Nawal und Remond mussten dann ihr Leben in Homs hinter sich lassen. Sie packen ihre wenigen Habseligkeiten in einen Koffer und gingen weg. Dabei wussten sie nicht, ob sie jemals diese Wohnungstür wieder durchschreiten würden. „Wir wurden aus Homs evakuiert. Wir lebten etwa ein Jahr lang außerhalb der Stadt, aber wir kamen Mitte 2014 hierher zurück, kaum dass der Krieg vorbei war. Die Wohnung war so gut wir unbewohnbar. Aber es ist unser Zuhause. Wir hatten keinen anderen Ort, wohin wir hätten gehen können.“

Remond kann kaum noch sprechen. Vor Jahren erlitt er eine psychische Störung, die ihm Bewegungsfähigkeit und Sprache raubte. Er setzt sich zu seiner Schwester auf eins der Sofas im Wohnzimmer der ausgebombten Wohnung. Inmitten des Zimmers steht ein Ofen mit einem langen Kamin, der bis zur Decke reicht und an der Fassade auf die Straße führt. „Deshalb können wir hier die harten Winter durchstehen. Im Ofen erhitzen wir auch das Teewasser. An ihm hängen wir ebenfalls die Wäsche zum Trocknen auf“, so Nawal. Die aus unverheirateten Geschwistern bestehende Familie mag diese Erfindung sehr.

Neben dem Mangel an Lebens- und Arzneimitteln besteht das größte Problem in Homs in der dringenden Notwendigkeit, an Brennstoff zu kommen. Der Ofen der Familie Ziade wird wie die meisten Heizungen in Syrien mit Benzin betrieben, das wegen der von der Knappheit im Krieg verursachten hohen Preise zu einem hochgeschätzten Gut geworden ist. „Wir schätzen die Hilfe sehr, die wir von der Kirche mit Hilfe der Stiftung Aid to the Church in Need (ACN) erhalten. Dies gibt uns Kraft, weiter hier zu bleiben.”

Nawal nimmt einen roten Benzinkanister, der unter der Spüle in der Küche steht. Sie gießt Benzin in den Ofen, und öffnet das Ventil, damit die Brennflüssigkeit tropfenweise herauskommt. Mit einem Streichholz zündet sie sie an. Es entsteht sofort Wärme. „Ich gieße Wasser in eine Teekanne. Es ist sofort fertig“, sagt sie lächelnd zur ACN-Gruppe, die sie zu Hause besucht.

Während sie unter dem unbeweglichen Blick Remonds Tee trinkt, erzählt Nawal davon, dass sie eine christliche, in der Gemeinde seit jeher sehr engagierte Familie sind. „Die Kirche des heiligen Maron ist hier ganz in der Nähe.
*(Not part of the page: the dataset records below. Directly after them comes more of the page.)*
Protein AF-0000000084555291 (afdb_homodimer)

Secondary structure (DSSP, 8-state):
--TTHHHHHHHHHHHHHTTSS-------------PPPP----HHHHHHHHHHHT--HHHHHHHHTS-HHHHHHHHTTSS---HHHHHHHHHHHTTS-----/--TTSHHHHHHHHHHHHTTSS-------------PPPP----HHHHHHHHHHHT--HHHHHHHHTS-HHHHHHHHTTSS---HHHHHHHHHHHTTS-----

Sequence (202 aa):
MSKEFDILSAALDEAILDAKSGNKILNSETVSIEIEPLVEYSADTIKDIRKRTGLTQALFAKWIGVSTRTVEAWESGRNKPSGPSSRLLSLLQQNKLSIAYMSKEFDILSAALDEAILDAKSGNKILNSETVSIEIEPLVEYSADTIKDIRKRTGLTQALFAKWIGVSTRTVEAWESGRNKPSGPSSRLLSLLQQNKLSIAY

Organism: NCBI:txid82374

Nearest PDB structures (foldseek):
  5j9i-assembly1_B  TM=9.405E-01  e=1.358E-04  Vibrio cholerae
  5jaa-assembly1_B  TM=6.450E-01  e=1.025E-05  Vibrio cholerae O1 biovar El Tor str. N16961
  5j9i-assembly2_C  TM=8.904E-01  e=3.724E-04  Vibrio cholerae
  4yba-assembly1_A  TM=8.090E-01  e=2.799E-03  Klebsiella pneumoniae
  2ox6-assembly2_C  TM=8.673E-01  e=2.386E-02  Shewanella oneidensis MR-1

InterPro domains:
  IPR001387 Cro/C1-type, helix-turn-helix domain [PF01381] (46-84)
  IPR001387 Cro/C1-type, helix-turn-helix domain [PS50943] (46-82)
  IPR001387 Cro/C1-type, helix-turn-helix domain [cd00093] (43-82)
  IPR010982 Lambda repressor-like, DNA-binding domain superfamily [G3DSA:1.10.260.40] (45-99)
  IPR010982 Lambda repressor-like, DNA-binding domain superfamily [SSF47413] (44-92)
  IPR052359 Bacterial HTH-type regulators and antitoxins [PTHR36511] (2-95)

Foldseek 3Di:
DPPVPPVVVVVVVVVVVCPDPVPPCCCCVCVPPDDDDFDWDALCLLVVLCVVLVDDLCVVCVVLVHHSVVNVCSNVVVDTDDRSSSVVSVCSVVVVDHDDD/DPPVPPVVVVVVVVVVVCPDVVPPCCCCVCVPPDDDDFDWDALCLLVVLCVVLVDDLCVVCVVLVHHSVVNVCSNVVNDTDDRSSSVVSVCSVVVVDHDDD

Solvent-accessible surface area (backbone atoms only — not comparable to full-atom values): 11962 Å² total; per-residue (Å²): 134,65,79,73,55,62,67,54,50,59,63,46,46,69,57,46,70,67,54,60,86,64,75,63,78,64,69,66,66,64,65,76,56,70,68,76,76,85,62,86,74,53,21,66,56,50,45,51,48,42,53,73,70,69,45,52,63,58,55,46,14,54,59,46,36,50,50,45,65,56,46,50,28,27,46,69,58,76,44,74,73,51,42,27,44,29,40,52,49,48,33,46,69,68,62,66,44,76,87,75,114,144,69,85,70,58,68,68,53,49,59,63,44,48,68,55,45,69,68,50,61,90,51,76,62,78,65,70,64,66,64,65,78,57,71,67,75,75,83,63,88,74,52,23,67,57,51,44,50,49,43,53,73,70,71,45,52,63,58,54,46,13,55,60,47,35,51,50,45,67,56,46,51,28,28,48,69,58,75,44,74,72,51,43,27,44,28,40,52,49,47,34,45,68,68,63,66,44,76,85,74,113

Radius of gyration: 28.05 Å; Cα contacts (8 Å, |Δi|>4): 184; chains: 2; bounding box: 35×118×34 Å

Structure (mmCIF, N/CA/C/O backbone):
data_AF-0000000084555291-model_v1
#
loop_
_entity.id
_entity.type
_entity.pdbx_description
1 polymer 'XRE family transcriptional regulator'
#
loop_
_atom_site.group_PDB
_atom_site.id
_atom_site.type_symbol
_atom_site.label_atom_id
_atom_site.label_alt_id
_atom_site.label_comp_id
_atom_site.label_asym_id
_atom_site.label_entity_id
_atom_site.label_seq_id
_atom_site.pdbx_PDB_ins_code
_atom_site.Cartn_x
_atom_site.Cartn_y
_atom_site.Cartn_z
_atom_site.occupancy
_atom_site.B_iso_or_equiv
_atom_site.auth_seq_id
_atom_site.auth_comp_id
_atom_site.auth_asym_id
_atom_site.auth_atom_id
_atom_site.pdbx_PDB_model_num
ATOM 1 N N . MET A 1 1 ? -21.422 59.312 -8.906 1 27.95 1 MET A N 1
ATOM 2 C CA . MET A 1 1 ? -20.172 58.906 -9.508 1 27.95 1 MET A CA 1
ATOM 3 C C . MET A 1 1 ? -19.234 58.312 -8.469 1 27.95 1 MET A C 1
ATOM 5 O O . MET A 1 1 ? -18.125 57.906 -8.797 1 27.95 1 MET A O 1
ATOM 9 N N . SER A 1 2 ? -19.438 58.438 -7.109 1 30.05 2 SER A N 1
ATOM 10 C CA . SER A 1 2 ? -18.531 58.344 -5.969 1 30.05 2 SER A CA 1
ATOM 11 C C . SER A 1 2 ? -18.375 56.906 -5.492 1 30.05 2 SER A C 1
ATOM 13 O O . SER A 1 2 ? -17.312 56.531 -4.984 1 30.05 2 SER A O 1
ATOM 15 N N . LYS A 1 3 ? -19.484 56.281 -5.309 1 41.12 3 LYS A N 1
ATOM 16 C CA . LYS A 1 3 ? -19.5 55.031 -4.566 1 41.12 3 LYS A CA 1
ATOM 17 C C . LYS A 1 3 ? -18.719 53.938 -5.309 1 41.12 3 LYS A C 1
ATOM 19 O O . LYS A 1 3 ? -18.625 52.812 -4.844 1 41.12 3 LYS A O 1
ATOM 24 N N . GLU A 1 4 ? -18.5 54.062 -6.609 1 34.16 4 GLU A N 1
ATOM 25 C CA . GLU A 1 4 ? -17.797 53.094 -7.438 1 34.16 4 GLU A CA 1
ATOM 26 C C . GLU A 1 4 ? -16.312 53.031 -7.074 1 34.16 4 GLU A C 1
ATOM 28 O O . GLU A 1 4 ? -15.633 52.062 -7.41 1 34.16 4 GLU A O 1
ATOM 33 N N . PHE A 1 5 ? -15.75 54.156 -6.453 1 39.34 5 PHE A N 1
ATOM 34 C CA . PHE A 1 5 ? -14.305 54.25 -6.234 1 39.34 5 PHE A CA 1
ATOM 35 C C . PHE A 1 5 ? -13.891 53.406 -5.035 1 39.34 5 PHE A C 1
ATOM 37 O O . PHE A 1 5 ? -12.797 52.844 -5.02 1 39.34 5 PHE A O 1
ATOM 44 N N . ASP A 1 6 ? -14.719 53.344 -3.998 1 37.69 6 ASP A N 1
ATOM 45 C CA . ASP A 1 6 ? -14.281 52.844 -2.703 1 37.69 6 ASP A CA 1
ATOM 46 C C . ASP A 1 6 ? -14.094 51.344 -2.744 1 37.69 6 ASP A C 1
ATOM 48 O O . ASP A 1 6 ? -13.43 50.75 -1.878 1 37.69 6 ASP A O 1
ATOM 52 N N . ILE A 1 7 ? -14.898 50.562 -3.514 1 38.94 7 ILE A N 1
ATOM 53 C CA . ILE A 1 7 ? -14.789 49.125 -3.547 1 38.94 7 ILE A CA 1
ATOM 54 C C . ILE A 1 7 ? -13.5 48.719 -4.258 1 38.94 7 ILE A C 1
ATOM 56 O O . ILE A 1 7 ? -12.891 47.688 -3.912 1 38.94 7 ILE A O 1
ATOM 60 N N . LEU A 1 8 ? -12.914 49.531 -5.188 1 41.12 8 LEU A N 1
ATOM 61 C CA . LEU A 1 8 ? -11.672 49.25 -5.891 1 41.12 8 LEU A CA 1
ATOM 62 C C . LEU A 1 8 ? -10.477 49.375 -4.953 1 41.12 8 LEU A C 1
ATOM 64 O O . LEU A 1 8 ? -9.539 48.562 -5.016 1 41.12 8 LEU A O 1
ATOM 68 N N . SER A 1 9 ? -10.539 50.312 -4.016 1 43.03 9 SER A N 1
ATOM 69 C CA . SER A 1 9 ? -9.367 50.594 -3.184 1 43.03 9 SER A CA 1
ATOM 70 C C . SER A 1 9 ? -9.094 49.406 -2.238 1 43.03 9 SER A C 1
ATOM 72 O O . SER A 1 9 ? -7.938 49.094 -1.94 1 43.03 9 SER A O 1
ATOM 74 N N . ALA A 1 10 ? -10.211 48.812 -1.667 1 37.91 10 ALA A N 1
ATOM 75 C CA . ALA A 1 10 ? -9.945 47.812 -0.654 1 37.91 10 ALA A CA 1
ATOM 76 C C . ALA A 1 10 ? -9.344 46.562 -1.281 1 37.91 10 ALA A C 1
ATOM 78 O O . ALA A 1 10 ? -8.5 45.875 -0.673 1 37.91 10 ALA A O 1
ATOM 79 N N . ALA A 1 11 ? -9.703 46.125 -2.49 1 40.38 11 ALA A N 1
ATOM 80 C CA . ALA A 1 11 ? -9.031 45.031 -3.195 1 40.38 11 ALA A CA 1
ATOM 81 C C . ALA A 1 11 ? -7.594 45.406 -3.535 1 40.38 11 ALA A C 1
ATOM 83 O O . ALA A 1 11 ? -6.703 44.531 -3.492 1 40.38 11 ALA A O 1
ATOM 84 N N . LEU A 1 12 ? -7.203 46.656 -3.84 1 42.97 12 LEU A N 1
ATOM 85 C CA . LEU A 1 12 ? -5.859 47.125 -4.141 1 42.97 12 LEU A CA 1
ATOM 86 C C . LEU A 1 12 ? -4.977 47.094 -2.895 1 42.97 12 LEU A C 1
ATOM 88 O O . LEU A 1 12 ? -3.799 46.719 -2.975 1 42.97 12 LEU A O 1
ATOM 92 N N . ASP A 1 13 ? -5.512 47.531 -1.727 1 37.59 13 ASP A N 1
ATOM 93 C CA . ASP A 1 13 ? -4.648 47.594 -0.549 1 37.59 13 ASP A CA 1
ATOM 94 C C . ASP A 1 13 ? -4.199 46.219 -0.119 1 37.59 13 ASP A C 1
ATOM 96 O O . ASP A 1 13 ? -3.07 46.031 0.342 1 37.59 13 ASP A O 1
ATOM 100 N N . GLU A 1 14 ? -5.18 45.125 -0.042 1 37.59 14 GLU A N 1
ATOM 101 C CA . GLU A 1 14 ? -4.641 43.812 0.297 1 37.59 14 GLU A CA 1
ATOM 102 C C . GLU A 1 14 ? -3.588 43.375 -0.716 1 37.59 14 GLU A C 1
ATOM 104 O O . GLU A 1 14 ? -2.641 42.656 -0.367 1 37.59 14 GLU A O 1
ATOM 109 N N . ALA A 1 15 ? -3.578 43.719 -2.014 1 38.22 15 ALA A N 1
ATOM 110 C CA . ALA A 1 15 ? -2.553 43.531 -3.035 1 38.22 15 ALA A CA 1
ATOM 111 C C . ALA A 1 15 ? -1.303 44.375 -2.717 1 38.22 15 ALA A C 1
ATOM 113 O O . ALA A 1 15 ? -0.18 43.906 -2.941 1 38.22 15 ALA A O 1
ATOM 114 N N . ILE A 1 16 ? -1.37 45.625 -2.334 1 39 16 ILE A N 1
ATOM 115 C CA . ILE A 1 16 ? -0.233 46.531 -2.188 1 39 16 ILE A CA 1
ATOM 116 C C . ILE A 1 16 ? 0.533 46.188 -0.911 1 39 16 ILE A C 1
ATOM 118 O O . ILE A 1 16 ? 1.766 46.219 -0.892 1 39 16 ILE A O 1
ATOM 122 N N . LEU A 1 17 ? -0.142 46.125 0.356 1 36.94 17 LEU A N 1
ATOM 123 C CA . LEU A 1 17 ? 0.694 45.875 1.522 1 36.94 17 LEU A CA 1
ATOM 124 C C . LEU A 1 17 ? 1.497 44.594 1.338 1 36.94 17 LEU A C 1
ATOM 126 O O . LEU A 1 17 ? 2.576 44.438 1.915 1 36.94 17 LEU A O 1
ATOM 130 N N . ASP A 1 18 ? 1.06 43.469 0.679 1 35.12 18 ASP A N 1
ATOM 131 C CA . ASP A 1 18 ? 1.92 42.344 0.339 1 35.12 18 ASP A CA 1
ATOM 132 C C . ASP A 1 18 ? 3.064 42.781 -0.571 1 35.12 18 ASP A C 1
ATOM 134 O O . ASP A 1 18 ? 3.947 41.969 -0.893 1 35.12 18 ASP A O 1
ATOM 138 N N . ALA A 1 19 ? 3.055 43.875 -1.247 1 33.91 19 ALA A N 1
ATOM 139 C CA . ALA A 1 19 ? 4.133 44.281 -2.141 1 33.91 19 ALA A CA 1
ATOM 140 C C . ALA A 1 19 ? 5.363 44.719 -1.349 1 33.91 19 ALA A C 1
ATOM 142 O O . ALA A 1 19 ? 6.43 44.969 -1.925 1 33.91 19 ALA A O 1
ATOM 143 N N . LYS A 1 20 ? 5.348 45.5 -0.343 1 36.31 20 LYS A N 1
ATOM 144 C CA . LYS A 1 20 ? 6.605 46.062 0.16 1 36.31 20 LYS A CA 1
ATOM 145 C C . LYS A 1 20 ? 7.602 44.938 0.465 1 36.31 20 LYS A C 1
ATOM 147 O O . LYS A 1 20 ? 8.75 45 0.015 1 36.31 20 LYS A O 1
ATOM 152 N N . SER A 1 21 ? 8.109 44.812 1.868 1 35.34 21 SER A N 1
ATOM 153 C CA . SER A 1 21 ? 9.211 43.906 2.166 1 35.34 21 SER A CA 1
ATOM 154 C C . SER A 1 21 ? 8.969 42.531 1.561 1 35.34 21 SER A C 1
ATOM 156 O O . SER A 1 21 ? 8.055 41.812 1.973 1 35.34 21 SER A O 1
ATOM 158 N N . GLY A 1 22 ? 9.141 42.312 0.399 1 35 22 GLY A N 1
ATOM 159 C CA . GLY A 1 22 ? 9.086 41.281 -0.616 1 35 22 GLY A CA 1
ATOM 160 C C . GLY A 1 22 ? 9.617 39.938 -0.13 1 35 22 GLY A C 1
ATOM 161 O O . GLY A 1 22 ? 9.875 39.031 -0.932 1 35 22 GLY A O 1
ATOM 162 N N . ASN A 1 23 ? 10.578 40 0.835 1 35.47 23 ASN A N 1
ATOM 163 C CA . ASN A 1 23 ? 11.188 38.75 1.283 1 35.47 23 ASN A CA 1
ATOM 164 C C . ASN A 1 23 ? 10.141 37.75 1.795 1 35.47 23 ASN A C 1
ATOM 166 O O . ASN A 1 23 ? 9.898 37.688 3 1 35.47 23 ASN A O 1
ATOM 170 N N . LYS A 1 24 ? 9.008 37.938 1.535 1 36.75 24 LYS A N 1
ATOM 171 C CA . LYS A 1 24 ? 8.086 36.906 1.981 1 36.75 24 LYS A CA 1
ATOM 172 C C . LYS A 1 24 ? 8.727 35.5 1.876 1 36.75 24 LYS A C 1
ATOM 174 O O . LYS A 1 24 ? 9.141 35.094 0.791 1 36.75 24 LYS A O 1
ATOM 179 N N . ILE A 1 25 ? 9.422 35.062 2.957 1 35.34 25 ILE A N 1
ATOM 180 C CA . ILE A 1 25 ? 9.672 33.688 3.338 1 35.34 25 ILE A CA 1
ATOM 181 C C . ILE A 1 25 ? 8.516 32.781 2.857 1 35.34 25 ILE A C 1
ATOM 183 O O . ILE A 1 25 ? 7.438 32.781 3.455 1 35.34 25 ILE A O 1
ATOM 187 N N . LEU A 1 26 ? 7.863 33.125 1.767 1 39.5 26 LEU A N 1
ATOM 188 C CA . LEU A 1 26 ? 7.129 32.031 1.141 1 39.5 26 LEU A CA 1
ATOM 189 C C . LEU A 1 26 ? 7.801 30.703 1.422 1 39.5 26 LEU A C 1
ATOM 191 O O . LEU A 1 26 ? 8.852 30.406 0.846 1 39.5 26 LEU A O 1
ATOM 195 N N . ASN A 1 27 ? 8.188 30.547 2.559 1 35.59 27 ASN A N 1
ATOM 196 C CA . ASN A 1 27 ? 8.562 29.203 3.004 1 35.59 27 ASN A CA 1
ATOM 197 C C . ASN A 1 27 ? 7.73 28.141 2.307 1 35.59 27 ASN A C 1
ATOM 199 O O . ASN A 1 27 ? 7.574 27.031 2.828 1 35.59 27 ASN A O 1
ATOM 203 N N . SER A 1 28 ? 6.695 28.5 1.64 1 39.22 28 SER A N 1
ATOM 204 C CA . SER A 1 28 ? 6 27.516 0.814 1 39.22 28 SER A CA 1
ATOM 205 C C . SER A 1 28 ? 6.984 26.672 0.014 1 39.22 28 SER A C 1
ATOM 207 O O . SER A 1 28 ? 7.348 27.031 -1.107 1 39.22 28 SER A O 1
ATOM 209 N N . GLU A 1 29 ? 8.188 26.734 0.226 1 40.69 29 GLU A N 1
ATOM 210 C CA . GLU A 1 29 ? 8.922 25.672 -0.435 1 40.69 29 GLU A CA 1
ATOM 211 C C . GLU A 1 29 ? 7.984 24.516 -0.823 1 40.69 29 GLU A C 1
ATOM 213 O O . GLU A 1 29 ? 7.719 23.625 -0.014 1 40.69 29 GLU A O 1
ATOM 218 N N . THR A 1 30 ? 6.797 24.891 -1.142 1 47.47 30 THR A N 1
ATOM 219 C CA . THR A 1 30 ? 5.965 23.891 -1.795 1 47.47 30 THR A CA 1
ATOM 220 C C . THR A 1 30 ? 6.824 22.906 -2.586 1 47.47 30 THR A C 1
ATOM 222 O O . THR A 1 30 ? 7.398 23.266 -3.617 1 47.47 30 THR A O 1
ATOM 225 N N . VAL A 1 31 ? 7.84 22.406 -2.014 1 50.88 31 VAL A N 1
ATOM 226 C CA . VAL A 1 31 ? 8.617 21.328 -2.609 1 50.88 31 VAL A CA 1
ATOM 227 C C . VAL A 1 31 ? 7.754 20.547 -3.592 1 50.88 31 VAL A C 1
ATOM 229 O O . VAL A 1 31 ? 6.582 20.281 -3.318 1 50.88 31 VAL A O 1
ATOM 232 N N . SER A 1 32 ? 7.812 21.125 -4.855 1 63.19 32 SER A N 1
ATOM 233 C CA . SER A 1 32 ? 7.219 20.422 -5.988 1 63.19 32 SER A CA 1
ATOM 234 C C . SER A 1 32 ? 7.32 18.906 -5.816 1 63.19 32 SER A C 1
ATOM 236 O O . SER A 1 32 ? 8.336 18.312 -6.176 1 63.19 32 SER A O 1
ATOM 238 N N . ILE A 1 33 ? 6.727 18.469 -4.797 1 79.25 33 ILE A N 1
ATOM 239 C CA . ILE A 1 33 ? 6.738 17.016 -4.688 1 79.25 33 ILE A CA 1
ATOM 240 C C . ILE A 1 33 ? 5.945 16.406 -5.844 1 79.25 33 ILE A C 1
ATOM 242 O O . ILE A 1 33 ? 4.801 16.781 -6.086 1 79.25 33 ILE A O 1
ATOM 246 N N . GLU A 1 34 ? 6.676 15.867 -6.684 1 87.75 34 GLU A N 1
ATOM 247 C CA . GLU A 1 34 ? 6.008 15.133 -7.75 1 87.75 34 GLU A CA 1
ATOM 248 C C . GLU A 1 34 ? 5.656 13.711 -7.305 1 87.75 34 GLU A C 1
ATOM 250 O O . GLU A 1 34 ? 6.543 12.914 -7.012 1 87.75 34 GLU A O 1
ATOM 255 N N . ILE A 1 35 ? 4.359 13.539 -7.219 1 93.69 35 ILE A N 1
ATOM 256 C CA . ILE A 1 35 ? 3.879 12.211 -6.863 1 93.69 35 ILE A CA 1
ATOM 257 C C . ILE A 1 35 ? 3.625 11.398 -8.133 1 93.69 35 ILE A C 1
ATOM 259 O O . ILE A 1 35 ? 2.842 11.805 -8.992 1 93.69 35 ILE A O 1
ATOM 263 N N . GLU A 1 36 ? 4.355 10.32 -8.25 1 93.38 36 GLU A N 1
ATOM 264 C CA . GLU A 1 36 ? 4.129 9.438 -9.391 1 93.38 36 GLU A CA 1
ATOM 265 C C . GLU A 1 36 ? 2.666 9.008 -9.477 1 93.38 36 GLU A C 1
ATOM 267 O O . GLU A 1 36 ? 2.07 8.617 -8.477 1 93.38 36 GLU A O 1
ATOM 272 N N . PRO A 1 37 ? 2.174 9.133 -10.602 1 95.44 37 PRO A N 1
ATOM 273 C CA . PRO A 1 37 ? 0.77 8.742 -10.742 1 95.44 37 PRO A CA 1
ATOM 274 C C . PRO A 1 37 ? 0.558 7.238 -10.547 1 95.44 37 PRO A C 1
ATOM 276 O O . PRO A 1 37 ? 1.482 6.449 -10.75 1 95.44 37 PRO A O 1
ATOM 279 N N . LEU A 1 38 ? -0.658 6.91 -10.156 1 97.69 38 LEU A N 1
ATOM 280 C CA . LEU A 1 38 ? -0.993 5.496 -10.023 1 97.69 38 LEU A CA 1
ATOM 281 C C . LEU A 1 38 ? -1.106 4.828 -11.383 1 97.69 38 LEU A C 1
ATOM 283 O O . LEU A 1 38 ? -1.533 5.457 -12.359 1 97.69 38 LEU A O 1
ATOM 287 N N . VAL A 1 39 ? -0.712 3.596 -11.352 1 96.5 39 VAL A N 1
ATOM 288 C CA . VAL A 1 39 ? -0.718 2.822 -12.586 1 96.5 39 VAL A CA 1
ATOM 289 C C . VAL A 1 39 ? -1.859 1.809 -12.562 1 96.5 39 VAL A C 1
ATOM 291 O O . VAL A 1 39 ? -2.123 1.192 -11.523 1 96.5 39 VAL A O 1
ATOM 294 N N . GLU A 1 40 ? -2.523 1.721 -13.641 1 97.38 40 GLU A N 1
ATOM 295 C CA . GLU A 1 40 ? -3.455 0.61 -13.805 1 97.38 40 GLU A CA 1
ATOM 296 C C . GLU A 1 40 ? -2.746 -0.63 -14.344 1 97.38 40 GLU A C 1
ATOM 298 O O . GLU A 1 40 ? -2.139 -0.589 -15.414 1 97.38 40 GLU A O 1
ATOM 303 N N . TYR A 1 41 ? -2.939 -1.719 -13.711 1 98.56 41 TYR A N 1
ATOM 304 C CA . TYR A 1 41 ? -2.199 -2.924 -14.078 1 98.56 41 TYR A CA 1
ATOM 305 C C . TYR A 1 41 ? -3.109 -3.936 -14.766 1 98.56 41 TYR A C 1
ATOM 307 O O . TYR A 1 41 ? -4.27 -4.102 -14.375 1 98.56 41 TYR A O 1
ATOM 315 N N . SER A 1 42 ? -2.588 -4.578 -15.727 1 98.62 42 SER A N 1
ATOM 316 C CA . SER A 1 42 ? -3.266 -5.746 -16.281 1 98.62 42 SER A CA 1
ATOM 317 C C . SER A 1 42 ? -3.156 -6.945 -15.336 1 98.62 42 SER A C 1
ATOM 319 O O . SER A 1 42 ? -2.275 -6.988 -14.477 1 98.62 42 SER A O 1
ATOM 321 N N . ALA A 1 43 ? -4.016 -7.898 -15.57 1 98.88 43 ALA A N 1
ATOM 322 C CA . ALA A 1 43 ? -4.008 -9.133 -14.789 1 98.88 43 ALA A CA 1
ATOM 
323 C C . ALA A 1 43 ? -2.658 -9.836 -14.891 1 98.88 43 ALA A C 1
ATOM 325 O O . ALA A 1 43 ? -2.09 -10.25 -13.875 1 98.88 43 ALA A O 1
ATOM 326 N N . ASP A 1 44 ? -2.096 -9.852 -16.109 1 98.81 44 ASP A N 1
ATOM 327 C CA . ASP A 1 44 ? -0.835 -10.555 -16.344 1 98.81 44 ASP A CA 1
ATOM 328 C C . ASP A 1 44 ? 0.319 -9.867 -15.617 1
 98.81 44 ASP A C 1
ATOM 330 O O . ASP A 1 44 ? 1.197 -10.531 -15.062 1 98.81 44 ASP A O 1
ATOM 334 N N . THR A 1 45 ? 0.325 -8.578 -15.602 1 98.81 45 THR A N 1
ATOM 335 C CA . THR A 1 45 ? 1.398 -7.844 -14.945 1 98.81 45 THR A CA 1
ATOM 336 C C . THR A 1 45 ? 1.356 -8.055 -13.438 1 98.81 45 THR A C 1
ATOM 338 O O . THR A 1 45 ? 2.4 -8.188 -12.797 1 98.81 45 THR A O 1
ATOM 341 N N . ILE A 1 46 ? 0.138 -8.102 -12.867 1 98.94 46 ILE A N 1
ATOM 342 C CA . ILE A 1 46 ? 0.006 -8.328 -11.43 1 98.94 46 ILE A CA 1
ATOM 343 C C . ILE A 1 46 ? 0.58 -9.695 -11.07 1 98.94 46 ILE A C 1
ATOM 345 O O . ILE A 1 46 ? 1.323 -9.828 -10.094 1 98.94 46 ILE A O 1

Ich besuche fast jeden Tag die Heilige Messe. Dennoch gehe ich nicht so häufig in die Kirche, wie ich gerne möchte, weil mein Gesundheitszustand es nicht mehr erlaubt. Man kann sagen, dass meine Geschwister und ich ‚Kinder der Kirche’ sind. Mein Vater und mein Onkel arbeiteten für den syrisch-katholischen Bischof von Homs”.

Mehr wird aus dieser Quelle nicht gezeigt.